Chapter 14, Problem 14.29P

(a)

To determine

Show that in center of mass frame, the individual kinetic energies of the two particles are separately conserved in elastic collision.

Answer to Problem 14.29P

The individual kinetic energy of two particles is separately conserved in CM frame.

Explanation of Solution

Consider the elastic scattering of a particle of mass $m_1$ with an initial velocity $m_2$ with mass $m_2$ at rest in laboratory frame.
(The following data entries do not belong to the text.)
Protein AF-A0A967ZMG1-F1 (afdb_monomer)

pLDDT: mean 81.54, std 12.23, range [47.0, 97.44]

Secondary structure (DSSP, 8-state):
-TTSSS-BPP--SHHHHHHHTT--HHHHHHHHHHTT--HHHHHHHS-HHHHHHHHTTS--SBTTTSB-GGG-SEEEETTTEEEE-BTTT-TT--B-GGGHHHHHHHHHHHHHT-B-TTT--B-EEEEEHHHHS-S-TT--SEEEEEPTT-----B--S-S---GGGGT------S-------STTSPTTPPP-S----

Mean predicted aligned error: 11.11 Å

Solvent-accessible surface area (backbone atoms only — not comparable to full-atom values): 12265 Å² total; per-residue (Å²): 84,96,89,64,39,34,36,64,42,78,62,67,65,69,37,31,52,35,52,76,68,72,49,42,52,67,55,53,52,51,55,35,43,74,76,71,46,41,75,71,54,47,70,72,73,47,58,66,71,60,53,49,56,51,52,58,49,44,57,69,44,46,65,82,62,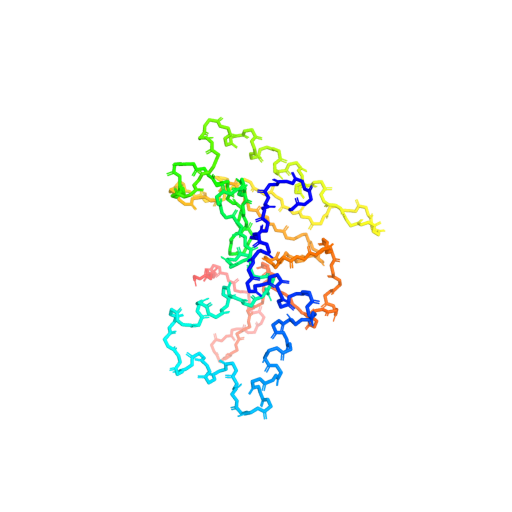40,42,29,56,79,70,16,43,38,50,74,50,84,93,36,33,27,37,67,28,20,55,82,80,32,96,59,30,66,31,56,70,89,50,46,68,62,50,51,53,50,51,49,49,58,54,52,65,39,50,40,91,88,77,68,45,63,39,44,42,78,42,56,18,72,82,76,44,79,92,53,91,82,57,36,60,30,35,44,45,43,34,95,99,43,80,79,74,74,58,63,67,98,59,96,76,73,66,47,74,85,72,71,47,91,74,79,92,66,92,79,82,87,86,87,86,83,54,97,88,52,64,86,92,61,79,88,74,92,81,78,92,129

Nearest PDB structures (foldseek):
  6qpw-assembly1_E  TM=4.315E-01  e=6.503E+00  Saccharomyces cerevisiae S288C
  1ycp-assembly2_K  TM=2.490E-01  e=5.709E+00  Bos taurus

Radius of gyration: 21.34 Å; Cα contacts (8 Å, |Δi|>4): 225; chains: 1; bounding box: 52×42×64 Å

Structure (mmCIF, N/CA/C/O backbone):
data_AF-A0A967ZMG1-F1
#
_entry.id   AF-A0A967ZMG1-F1
#
loop_
_atom_site.group_PDB
_atom_site.id
_atom_site.type_symbol
_atom_site.label_atom_id
_atom_site.label_alt_id
_atom_site.label_comp_id
_atom_site.label_asym_id
_atom_site.label_entity_id
_atom_site.label_seq_id
_atom_site.pdbx_PDB_ins_code
_atom_site.Cartn_x
_atom_site.Cartn_y
_atom_site.Cartn_z
_atom_site.occupancy
_atom_site.B_iso_or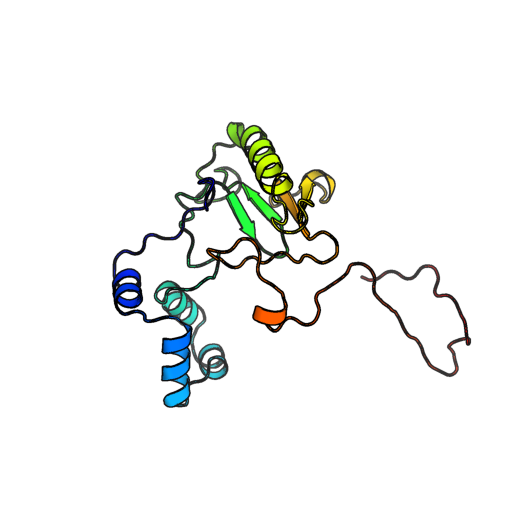_equiv
_atom_site.auth_seq_id
_atom_site.auth_comp_id
_atom_site.auth_asym_id
_atom_site.auth_atom_id
_atom_site.pdbx_PDB_model_num
ATOM 1 N N . GLU A 1 1 ? 1.987 6.304 -8.768 1.00 77.31 1 GLU A N 1
ATOM 2 C CA . GLU A 1 1 ? 1.859 6.784 -10.157 1.00 77.31 1 GLU A CA 1
ATOM 3 C C . GLU A 1 1 ? 2.478 8.162 -10.327 1.00 77.31 1 GLU A C 1
ATOM 5 O O . GLU A 1 1 ? 3.444 8.259 -11.061 1.00 77.31 1 GLU A O 1
ATOM 10 N N . GLU A 1 2 ? 2.021 9.181 -9.591 1.00 77.81 2 GLU A N 1
ATOM 11 C CA . GLU A 1 2 ? 2.517 10.571 -9.700 1.00 77.81 2 GLU A CA 1
ATOM 12 C C . GLU A 1 2 ? 4.047 10.709 -9.620 1.00 77.81 2 GLU A C 1
ATOM 14 O O . GLU A 1 2 ? 4.648 11.446 -10.393 1.00 77.81 2 GLU A O 1
ATOM 19 N N . ALA A 1 3 ? 4.692 9.948 -8.733 1.00 81.00 3 ALA A N 1
ATOM 20 C CA . ALA A 1 3 ? 6.148 9.938 -8.586 1.00 81.00 3 ALA A CA 1
ATOM 21 C C . ALA A 1 3 ? 6.888 9.010 -9.585 1.00 81.00 3 ALA A C 1
ATOM 23 O O . ALA A 1 3 ? 8.093 8.811 -9.477 1.00 81.00 3 ALA A O 1
ATOM 24 N N . GLY A 1 4 ? 6.183 8.399 -10.544 1.00 84.25 4 GLY A N 1
ATOM 25 C CA . GLY A 1 4 ? 6.769 7.610 -11.636 1.00 84.25 4 GLY A CA 1
ATOM 26 C C . GLY A 1 4 ? 7.197 6.174 -11.300 1.00 84.25 4 GLY A C 1
ATOM 27 O O . GLY A 1 4 ? 7.809 5.516 -12.136 1.00 84.25 4 GLY A O 1
ATOM 28 N N . TYR A 1 5 ? 6.903 5.651 -10.102 1.00 86.19 5 TYR A N 1
ATOM 29 C CA . TYR A 1 5 ? 7.307 4.280 -9.724 1.00 86.19 5 TYR A CA 1
ATOM 30 C C . TYR A 1 5 ? 6.390 3.169 -10.244 1.00 86.19 5 TYR A C 1
ATOM 32 O O . TYR A 1 5 ? 6.828 2.025 -10.347 1.00 86.19 5 TYR A O 1
ATOM 40 N N . LEU A 1 6 ? 5.132 3.497 -10.540 1.00 85.44 6 LEU A N 1
ATOM 41 C CA . LEU A 1 6 ? 4.106 2.572 -11.018 1.00 85.44 6 LEU A CA 1
ATOM 42 C C . LEU A 1 6 ? 3.516 3.140 -12.297 1.00 85.44 6 LEU A C 1
ATOM 44 O O . LEU A 1 6 ? 3.117 4.307 -12.311 1.00 85.44 6 LEU A O 1
ATOM 48 N N . VAL A 1 7 ? 3.467 2.308 -13.333 1.00 81.31 7 VAL A N 1
ATOM 49 C CA . VAL A 1 7 ? 3.006 2.678 -14.671 1.00 81.31 7 VAL A CA 1
ATOM 50 C C . VAL A 1 7 ? 1.713 1.923 -14.950 1.00 81.31 7 VAL A C 1
ATOM 52 O O . VAL A 1 7 ? 1.685 0.698 -14.852 1.00 81.31 7 VAL A O 1
ATOM 55 N N . ARG A 1 8 ? 0.630 2.640 -15.270 1.00 79.94 8 ARG A N 1
ATOM 56 C CA . ARG A 1 8 ? -0.614 1.997 -15.714 1.00 79.94 8 ARG A CA 1
ATOM 57 C C . ARG A 1 8 ? -0.395 1.328 -17.069 1.00 79.94 8 ARG A C 1
ATOM 59 O O . ARG A 1 8 ? 0.407 1.806 -17.873 1.00 79.94 8 ARG A O 1
ATOM 66 N N . GLN A 1 9 ? -1.090 0.222 -17.311 1.00 72.31 9 GLN A N 1
ATOM 67 C CA . GLN A 1 9 ? -1.028 -0.455 -18.602 1.00 72.31 9 GLN A CA 1
ATOM 68 C C . GLN A 1 9 ? -1.460 0.499 -19.722 1.00 72.31 9 GLN A C 1
ATOM 70 O O . GLN A 1 9 ? -2.413 1.261 -19.562 1.00 72.31 9 GLN A O 1
ATOM 75 N N . ASP A 1 10 ? -0.722 0.481 -20.834 1.00 58.72 10 ASP A N 1
ATOM 76 C CA . ASP A 1 10 ? -0.945 1.409 -21.941 1.00 58.72 10 ASP A CA 1
ATOM 77 C C . ASP A 1 10 ? -2.344 1.214 -22.545 1.00 58.72 10 ASP A C 1
ATOM 79 O O . ASP A 1 10 ? -2.759 0.098 -22.868 1.00 58.72 10 ASP A O 1
ATOM 83 N N . GLU A 1 11 ? -3.071 2.313 -22.719 1.00 60.09 11 GLU A N 1
ATOM 84 C CA . GLU A 1 11 ? -4.486 2.351 -23.103 1.00 60.09 11 GLU A CA 1
ATOM 85 C C . GLU A 1 11 ? -4.680 2.180 -24.619 1.00 60.09 11 GLU A C 1
ATOM 87 O O . GLU A 1 11 ? -5.529 2.819 -25.241 1.00 60.09 11 GLU A O 1
ATOM 92 N N . SER A 1 12 ? -3.864 1.350 -25.260 1.00 47.00 12 SER A N 1
ATOM 93 C CA . SER A 1 12 ? -3.924 1.128 -26.704 1.00 47.00 12 SER A CA 1
ATOM 94 C C . SER A 1 12 ? -4.784 -0.097 -27.048 1.00 47.00 12 SER A C 1
ATOM 96 O O . SER A 1 12 ? -4.875 -1.058 -26.288 1.00 47.00 12 SER A O 1
ATOM 98 N N . GLY A 1 13 ? -5.487 -0.048 -28.185 1.00 60.59 13 GLY A N 1
ATOM 99 C CA . GLY A 1 13 ? -6.405 -1.112 -28.614 1.00 60.59 13 GLY A CA 1
ATOM 100 C C . GLY A 1 13 ? -7.820 -0.999 -28.027 1.00 60.59 13 GLY A C 1
ATOM 101 O O . GLY A 1 13 ? -8.391 0.091 -27.945 1.00 60.59 13 GLY A O 1
ATOM 102 N N . THR A 1 14 ? -8.418 -2.134 -27.662 1.00 56.25 14 THR A N 1
ATOM 103 C CA . THR A 1 14 ? -9.821 -2.266 -27.219 1.00 56.25 14 THR A CA 1
ATOM 104 C C . THR A 1 14 ? -10.131 -1.470 -25.948 1.00 56.25 14 THR A C 1
ATOM 106 O O . THR A 1 14 ? -11.160 -0.797 -25.898 1.00 56.25 14 THR A O 1
ATOM 109 N N . ARG A 1 15 ? -9.225 -1.451 -24.959 1.00 58.38 15 ARG A N 1
ATOM 110 C CA . ARG A 1 15 ? -9.384 -0.669 -23.715 1.00 58.38 15 ARG A CA 1
ATOM 111 C C . ARG A 1 15 ? -9.455 0.839 -23.962 1.00 58.38 15 ARG A C 1
ATOM 113 O O . ARG A 1 15 ? -10.345 1.504 -23.435 1.00 58.38 15 ARG A O 1
ATOM 120 N N . GLY A 1 16 ? -8.573 1.370 -24.810 1.00 57.50 16 GLY A N 1
ATOM 121 C CA . GLY A 1 16 ? -8.578 2.787 -25.184 1.00 57.50 16 GLY A CA 1
ATOM 122 C C . GLY A 1 16 ? -9.834 3.207 -25.940 1.00 57.50 16 GLY A C 1
ATOM 123 O O . GLY A 1 16 ? -10.348 4.305 -25.736 1.00 57.50 16 GLY A O 1
ATOM 124 N N . ALA A 1 17 ? -10.361 2.324 -26.794 1.00 60.09 17 ALA A N 1
ATOM 125 C CA . ALA A 1 17 ? -11.629 2.557 -27.477 1.00 60.09 17 ALA A CA 1
ATOM 126 C C . ALA A 1 17 ? -12.806 2.599 -26.488 1.00 60.09 17 ALA A C 1
ATOM 128 O O . ALA A 1 17 ? -13.623 3.510 -26.569 1.00 60.09 17 ALA A O 1
ATOM 129 N N . LEU A 1 18 ? -12.861 1.672 -25.525 1.00 61.41 18 LEU A N 1
ATOM 130 C CA . LEU A 1 18 ? -13.920 1.626 -24.509 1.00 61.41 18 LEU A CA 1
ATOM 131 C C . LEU A 1 18 ? -13.892 2.845 -23.578 1.00 61.41 18 LEU A C 1
ATOM 133 O O . LEU A 1 18 ? -14.935 3.449 -23.348 1.00 61.41 18 LEU A O 1
ATOM 137 N N . ARG A 1 19 ? -12.711 3.286 -23.126 1.00 60.47 19 ARG A N 1
ATOM 138 C CA . ARG A 1 19 ? -12.585 4.503 -22.307 1.00 60.47 19 ARG A CA 1
ATOM 139 C C . ARG A 1 19 ? -12.961 5.775 -23.077 1.00 60.47 19 ARG A C 1
ATOM 141 O O . ARG A 1 19 ? -13.620 6.646 -22.523 1.00 60.47 19 ARG A O 1
ATOM 148 N N . ARG A 1 20 ? -12.593 5.893 -24.362 1.00 63.09 20 ARG A N 1
ATOM 149 C CA . ARG A 1 20 ? -13.030 7.021 -25.221 1.00 63.09 20 ARG A CA 1
ATOM 150 C C . ARG A 1 20 ? -14.545 7.081 -25.401 1.00 63.09 20 ARG A C 1
ATOM 152 O O . ARG A 1 20 ? -15.073 8.143 -25.711 1.00 63.09 20 ARG A O 1
ATOM 159 N N . LEU A 1 21 ? -15.213 5.946 -25.233 1.00 67.19 21 LEU A N 1
ATOM 160 C CA . LEU A 1 21 ? -16.664 5.821 -25.258 1.00 67.19 21 LEU A CA 1
ATOM 161 C C . LEU A 1 21 ? -17.292 5.938 -23.855 1.00 67.19 21 LEU A C 1
ATOM 163 O O . LEU A 1 21 ? -18.488 5.704 -23.730 1.00 67.19 21 LEU A O 1
ATOM 167 N N . ASP A 1 22 ? -16.504 6.295 -22.831 1.00 65.06 22 ASP A N 1
ATOM 168 C CA . ASP A 1 22 ? -16.900 6.388 -21.415 1.00 65.06 22 ASP A CA 1
ATOM 169 C C . ASP A 1 22 ? -17.494 5.084 -20.851 1.00 65.06 22 ASP A C 1
ATOM 171 O O . ASP A 1 22 ? -18.328 5.085 -19.954 1.00 65.06 22 ASP A O 1
ATOM 175 N N . VAL A 1 23 ? -17.073 3.938 -21.400 1.00 67.38 23 VAL A N 1
ATOM 176 C CA . VAL A 1 23 ? -17.547 2.618 -20.975 1.00 67.38 23 VAL A CA 1
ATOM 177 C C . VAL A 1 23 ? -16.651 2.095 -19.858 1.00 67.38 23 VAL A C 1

After collision the velocity of particles would be $v_1$ and $v_2$ respectively.

The center of mass velocity of the system is

    $v=\frac{m_1{u}_1}{m_1+m_2}$

The velocity of particle of mass $m_1$ in the CM frame is,

    $\begin{array}{c}u{\text{'}}_1=u_1-v\\ =u_1-\frac{m_1{u}_1}{m_1+m_2}\\ =\frac{m_2{u}_1}{m_1+m_2}\end{array}$

The velocity of particle $m_2$ in the CM frame is,

    $\begin{array}{c}u{\text{'}}_2=u_2-v\\ =0-\frac{m_1{u}_1}{m_1+m_2}\\ =-\frac{m_1{u}_1}{m_1+m_2}\end{array}$

The particles $m_1$ and $m_2$ move with velocities $v_1^{\text{'}}$ and $v_2^{\text{'}}$ respectively after the collision in center of mass frame.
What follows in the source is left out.